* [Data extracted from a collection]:
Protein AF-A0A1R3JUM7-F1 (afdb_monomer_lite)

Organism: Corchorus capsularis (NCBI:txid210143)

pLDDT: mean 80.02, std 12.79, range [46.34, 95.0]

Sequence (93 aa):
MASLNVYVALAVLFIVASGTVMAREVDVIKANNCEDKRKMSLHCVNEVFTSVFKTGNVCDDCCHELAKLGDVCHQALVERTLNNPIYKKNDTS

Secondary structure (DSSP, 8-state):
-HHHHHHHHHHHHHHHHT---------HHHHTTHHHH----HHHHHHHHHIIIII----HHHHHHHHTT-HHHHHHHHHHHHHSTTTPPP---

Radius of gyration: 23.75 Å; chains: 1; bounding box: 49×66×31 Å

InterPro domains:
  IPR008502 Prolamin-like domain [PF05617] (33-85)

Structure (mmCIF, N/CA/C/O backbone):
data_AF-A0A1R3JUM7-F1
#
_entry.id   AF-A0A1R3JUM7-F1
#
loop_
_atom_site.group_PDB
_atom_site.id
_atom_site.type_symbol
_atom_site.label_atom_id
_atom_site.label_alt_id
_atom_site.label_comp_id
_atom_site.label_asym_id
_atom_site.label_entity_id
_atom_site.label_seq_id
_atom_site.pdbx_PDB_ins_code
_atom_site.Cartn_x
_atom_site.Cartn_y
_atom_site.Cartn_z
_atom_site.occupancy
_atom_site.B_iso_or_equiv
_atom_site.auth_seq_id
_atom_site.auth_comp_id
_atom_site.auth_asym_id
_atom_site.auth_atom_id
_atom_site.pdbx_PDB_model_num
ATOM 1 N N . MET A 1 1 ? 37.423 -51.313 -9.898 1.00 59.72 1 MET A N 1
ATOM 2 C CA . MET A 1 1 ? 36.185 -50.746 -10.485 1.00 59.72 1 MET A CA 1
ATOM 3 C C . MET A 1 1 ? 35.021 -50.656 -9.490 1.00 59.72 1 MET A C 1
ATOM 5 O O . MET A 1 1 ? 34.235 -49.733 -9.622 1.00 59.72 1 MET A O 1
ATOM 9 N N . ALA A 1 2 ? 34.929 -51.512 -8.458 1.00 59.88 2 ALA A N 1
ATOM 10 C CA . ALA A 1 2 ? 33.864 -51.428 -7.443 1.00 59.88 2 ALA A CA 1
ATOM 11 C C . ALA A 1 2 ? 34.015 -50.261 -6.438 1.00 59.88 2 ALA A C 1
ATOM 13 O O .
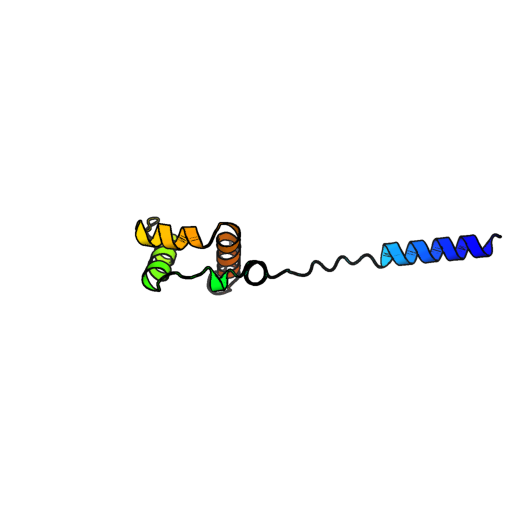 ALA A 1 2 ? 33.030 -49.625 -6.084 1.00 59.88 2 ALA A O 1
ATOM 14 N N . SER A 1 3 ? 35.241 -49.934 -6.013 1.00 60.31 3 SER A N 1
ATOM 15 C CA . SER A 1 3 ? 35.507 -48.889 -5.007 1.00 60.31 3 SER A CA 1
ATOM 16 C C . SER A 1 3 ? 35.214 -47.463 -5.490 1.00 60.31 3 SER A C 1
ATOM 18 O O . SER A 1 3 ? 34.723 -46.645 -4.718 1.00 60.31 3 SER A O 1
ATOM 20 N N . LEU A 1 4 ? 35.463 -47.175 -6.773 1.00 61.03 4 LEU A N 1
ATOM 21 C CA . LEU A 1 4 ? 35.184 -45.865 -7.372 1.00 61.03 4 LEU A CA 1
ATOM 22 C C . LEU A 1 4 ? 33.675 -45.572 -7.380 1.00 61.03 4 LEU A C 1
ATOM 24 O O . LEU A 1 4 ? 33.252 -44.465 -7.075 1.00 61.03 4 LEU A O 1
ATOM 28 N N . ASN A 1 5 ? 32.866 -46.597 -7.658 1.00 73.06 5 ASN A N 1
ATOM 29 C CA . ASN A 1 5 ? 31.410 -46.495 -7.706 1.00 73.06 5 ASN A CA 1
ATOM 30 C C . ASN A 1 5 ? 30.799 -46.215 -6.323 1.00 73.06 5 ASN A C 1
ATOM 32 O O . ASN A 1 5 ? 29.858 -45.437 -6.203 1.00 73.06 5 ASN A O 1
ATOM 36 N N . VAL A 1 6 ? 31.374 -46.804 -5.268 1.00 77.69 6 VAL A N 1
ATOM 37 C CA . VAL A 1 6 ? 30.947 -46.554 -3.882 1.00 77.69 6 VAL A CA 1
ATOM 38 C C . VAL A 1 6 ? 31.269 -45.120 -3.465 1.00 77.69 6 VAL A C 1
ATOM 40 O O . VAL A 1 6 ? 30.433 -44.457 -2.859 1.00 77.69 6 VAL A O 1
ATOM 43 N N . TYR A 1 7 ? 32.446 -44.608 -3.830 1.00 79.38 7 TYR A N 1
ATOM 44 C CA . TYR A 1 7 ? 32.826 -43.232 -3.508 1.00 79.38 7 TYR A CA 1
ATOM 45 C C . TYR A 1 7 ? 31.948 -42.205 -4.236 1.00 79.38 7 TYR A C 1
ATOM 47 O O . TYR A 1 7 ? 31.512 -41.225 -3.636 1.00 79.38 7 TYR A O 1
ATOM 55 N N . VAL A 1 8 ? 31.623 -42.470 -5.505 1.00 79.50 8 VAL A N 1
ATOM 56 C CA . VAL A 1 8 ? 30.687 -41.648 -6.286 1.00 79.50 8 VAL A CA 1
ATOM 57 C C . VAL A 1 8 ? 29.289 -41.666 -5.661 1.00 79.50 8 VAL A C 1
ATOM 59 O O . VAL A 1 8 ? 28.687 -40.608 -5.502 1.00 79.50 8 VAL A O 1
ATOM 62 N N . ALA A 1 9 ? 28.792 -42.831 -5.232 1.00 80.06 9 ALA A N 1
ATOM 63 C CA . ALA A 1 9 ? 27.490 -42.936 -4.573 1.00 80.06 9 ALA A CA 1
ATOM 64 C C . ALA A 1 9 ? 27.435 -42.158 -3.245 1.00 80.06 9 ALA A C 1
ATOM 66 O O . ALA A 1 9 ? 26.457 -41.460 -2.976 1.00 80.06 9 ALA A O 1
ATOM 67 N N . LEU A 1 10 ? 28.500 -42.224 -2.438 1.00 77.88 10 LEU A N 1
ATOM 68 C CA . LEU A 1 10 ? 28.602 -41.464 -1.191 1.00 77.88 10 LEU A CA 1
ATOM 69 C C . LEU A 1 10 ? 28.683 -39.954 -1.450 1.00 77.88 10 LEU A C 1
ATOM 71 O O . LEU A 1 10 ? 27.995 -39.189 -0.781 1.00 77.88 10 LEU A O 1
ATOM 75 N N . ALA A 1 11 ? 29.461 -39.520 -2.446 1.00 76.06 11 ALA A N 1
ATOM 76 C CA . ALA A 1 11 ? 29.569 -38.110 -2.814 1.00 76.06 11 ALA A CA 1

* [Exercise]:
Every line above goes into the copy unchanged; the pictures do not.

* [Reply to the task]:
Protein AF-A0A1R3JUM7-F1 (afdb_monomer_lite)

Organism: Corchorus capsularis (NCBI:txid210143)

pLDDT: mean 80.02, std 12.79, range [46.34, 95.0]

Sequence (93 aa):
MASLNVYVALAVLFIVASGTVMAREVDVIKANNCEDKRKMSLHCVNEVFTSVFKTGNVCDDCCHELAKLGDVCHQALVERTLNNPIYKKNDTS

Secondary structure (DSSP, 8-state):
-HHHHHHHHHHHHHHHHT---------HHHHTTHHHH----HHHHHHHHHIIIII----HHHHHHHHTT-HHHHHHHHHHHHHSTTTPPP---

Radius of gyration: 23.75 Å; chains: 1; bounding box: 49×66×31 Å

InterPro domains:
  IPR008502 Prolamin-like domain [PF05617] (33-85)

Structure (mmCIF, N/CA/C/O backbone):
data_AF-A0A1R3JUM7-F1
#
_entry.id   AF-A0A1R3JUM7-F1
#
loop_
_atom_site.group_PDB
_atom_site.id
_atom_site.type_symbol
_atom_site.label_atom_id
_atom_site.label_alt_id
_atom_site.label_comp_id
_atom_site.label_asym_id
_atom_site.label_entity_id
_atom_site.label_seq_id
_atom_site.pdbx_PDB_ins_code
_atom_site.Cartn_x
_atom_site.Cartn_y
_atom_site.Cartn_z
_atom_site.occupancy
_atom_site.B_iso_or_equiv
_atom_site.auth_seq_id
_atom_site.auth_comp_id
_atom_site.auth_asym_id
_atom_site.auth_atom_id
_atom_site.pdbx_PDB_model_num
ATOM 1 N N . MET A 1 1 ? 37.423 -51.313 -9.898 1.00 59.72 1 MET A N 1
ATOM 2 C CA . MET A 1 1 ? 36.185 -50.746 -10.485 1.00 59.72 1 MET A CA 1
ATOM 3 C C . MET A 1 1 ? 35.021 -50.656 -9.490 1.00 59.72 1 MET A C 1
ATOM 5 O O . MET A 1 1 ? 34.235 -49.733 -9.622 1.00 59.72 1 MET A O 1
ATOM 9 N N . ALA A 1 2 ? 34.929 -51.512 -8.458 1.00 59.88 2 ALA A N 1
ATOM 10 C CA . ALA A 1 2 ? 33.864 -51.428 -7.443 1.00 59.88 2 ALA A CA 1
ATOM 11 C C . ALA A 1 2 ? 34.015 -50.261 -6.438 1.00 59.88 2 ALA A C 1
ATOM 13 O O .
 ALA A 1 2 ? 33.030 -49.625 -6.084 1.00 59.88 2 ALA A O 1
ATOM 14 N N . SER A 1 3 ? 35.241 -49.934 -6.013 1.00 60.31 3 SER A N 1
ATOM 15 C CA . SER A 1 3 ? 35.507 -48.889 -5.007 1.00 60.31 3 SER A CA 1
ATOM 16 C C . SER A 1 3 ? 35.214 -47.463 -5.490 1.00 60.31 3 SER A C 1
ATOM 18 O O . SER A 1 3 ? 34.723 -46.645 -4.718 1.00 60.31 3 SER A O 1
ATOM 20 N N . LEU A 1 4 ? 35.463 -47.175 -6.773 1.00 61.03 4 LEU A N 1
ATOM 21 C CA . LEU A 1 4 ? 35.184 -45.865 -7.372 1.00 61.03 4 LEU A CA 1
ATOM 22 C C . LEU A 1 4 ? 33.675 -45.572 -7.380 1.00 61.03 4 LEU A C 1
ATOM 24 O O . LEU A 1 4 ? 33.252 -44.465 -7.075 1.00 61.03 4 LEU A O 1
ATOM 28 N N . ASN A 1 5 ? 32.866 -46.597 -7.658 1.00 73.06 5 ASN A N 1
ATOM 29 C CA . ASN A 1 5 ? 31.410 -46.495 -7.706 1.00 73.06 5 ASN A CA 1
ATOM 30 C C . ASN A 1 5 ? 30.799 -46.215 -6.323 1.00 73.06 5 ASN A C 1
ATOM 32 O O . ASN A 1 5 ? 29.858 -45.437 -6.203 1.00 73.06 5 ASN A O 1
ATOM 36 N N . VAL A 1 6 ? 31.374 -46.804 -5.268 1.00 77.69 6 VAL A N 1
ATOM 37 C CA . VAL A 1 6 ? 30.947 -46.554 -3.882 1.00 77.69 6 VAL A CA 1
ATOM 38 C C . VAL A 1 6 ? 31.269 -45.120 -3.465 1.00 77.69 6 VAL A C 1
ATOM 40 O O . VAL A 1 6 ? 30.433 -44.457 -2.859 1.00 77.69 6 VAL A O 1
ATOM 43 N N . TYR A 1 7 ? 32.446 -44.608 -3.830 1.00 79.38 7 TYR A N 1
ATOM 44 C CA . TYR A 1 7 ? 32.826 -43.232 -3.508 1.00 79.38 7 TYR A CA 1
ATOM 45 C C . TYR A 1 7 ? 31.948 -42.205 -4.236 1.00 79.38 7 TYR A C 1
ATOM 47 O O . TYR A 1 7 ? 31.512 -41.225 -3.636 1.00 79.38 7 TYR A O 1
ATOM 55 N N . VAL A 1 8 ? 31.623 -42.470 -5.505 1.00 79.50 8 VAL A N 1
ATOM 56 C CA . VAL A 1 8 ? 30.687 -41.648 -6.286 1.00 79.50 8 VAL A CA 1
ATOM 57 C C . VAL A 1 8 ? 29.289 -41.666 -5.661 1.00 79.50 8 VAL A C 1
ATOM 59 O O . VAL A 1 8 ? 28.687 -40.608 -5.502 1.00 79.50 8 VAL A O 1
ATOM 62 N N . ALA A 1 9 ? 28.792 -42.831 -5.232 1.00 80.06 9 ALA A N 1
ATOM 63 C CA . ALA A 1 9 ? 27.490 -42.936 -4.573 1.00 80.06 9 ALA A CA 1
ATOM 64 C C . ALA A 1 9 ? 27.435 -42.158 -3.245 1.00 80.06 9 ALA A C 1
ATOM 66 O O . ALA A 1 9 ? 26.457 -41.460 -2.976 1.00 80.06 9 ALA A O 1
ATOM 67 N N . LEU A 1 10 ? 28.500 -42.224 -2.438 1.00 77.88 10 LEU A N 1
ATOM 68 C CA . LEU A 1 10 ? 28.602 -41.464 -1.191 1.00 77.88 10 LEU A CA 1
ATOM 69 C C . LEU A 1 10 ? 28.683 -39.954 -1.450 1.00 77.88 10 LEU A C 1
ATOM 71 O O . LEU A 1 10 ? 27.995 -39.189 -0.781 1.00 77.88 10 LEU A O 1
ATOM 75 N N . ALA A 1 11 ? 29.461 -39.520 -2.446 1.00 76.06 11 ALA A N 1
ATOM 76 C CA . ALA A 1 11 ? 29.569 -38.110 -2.814 1.00 76.06 11 ALA A CA 1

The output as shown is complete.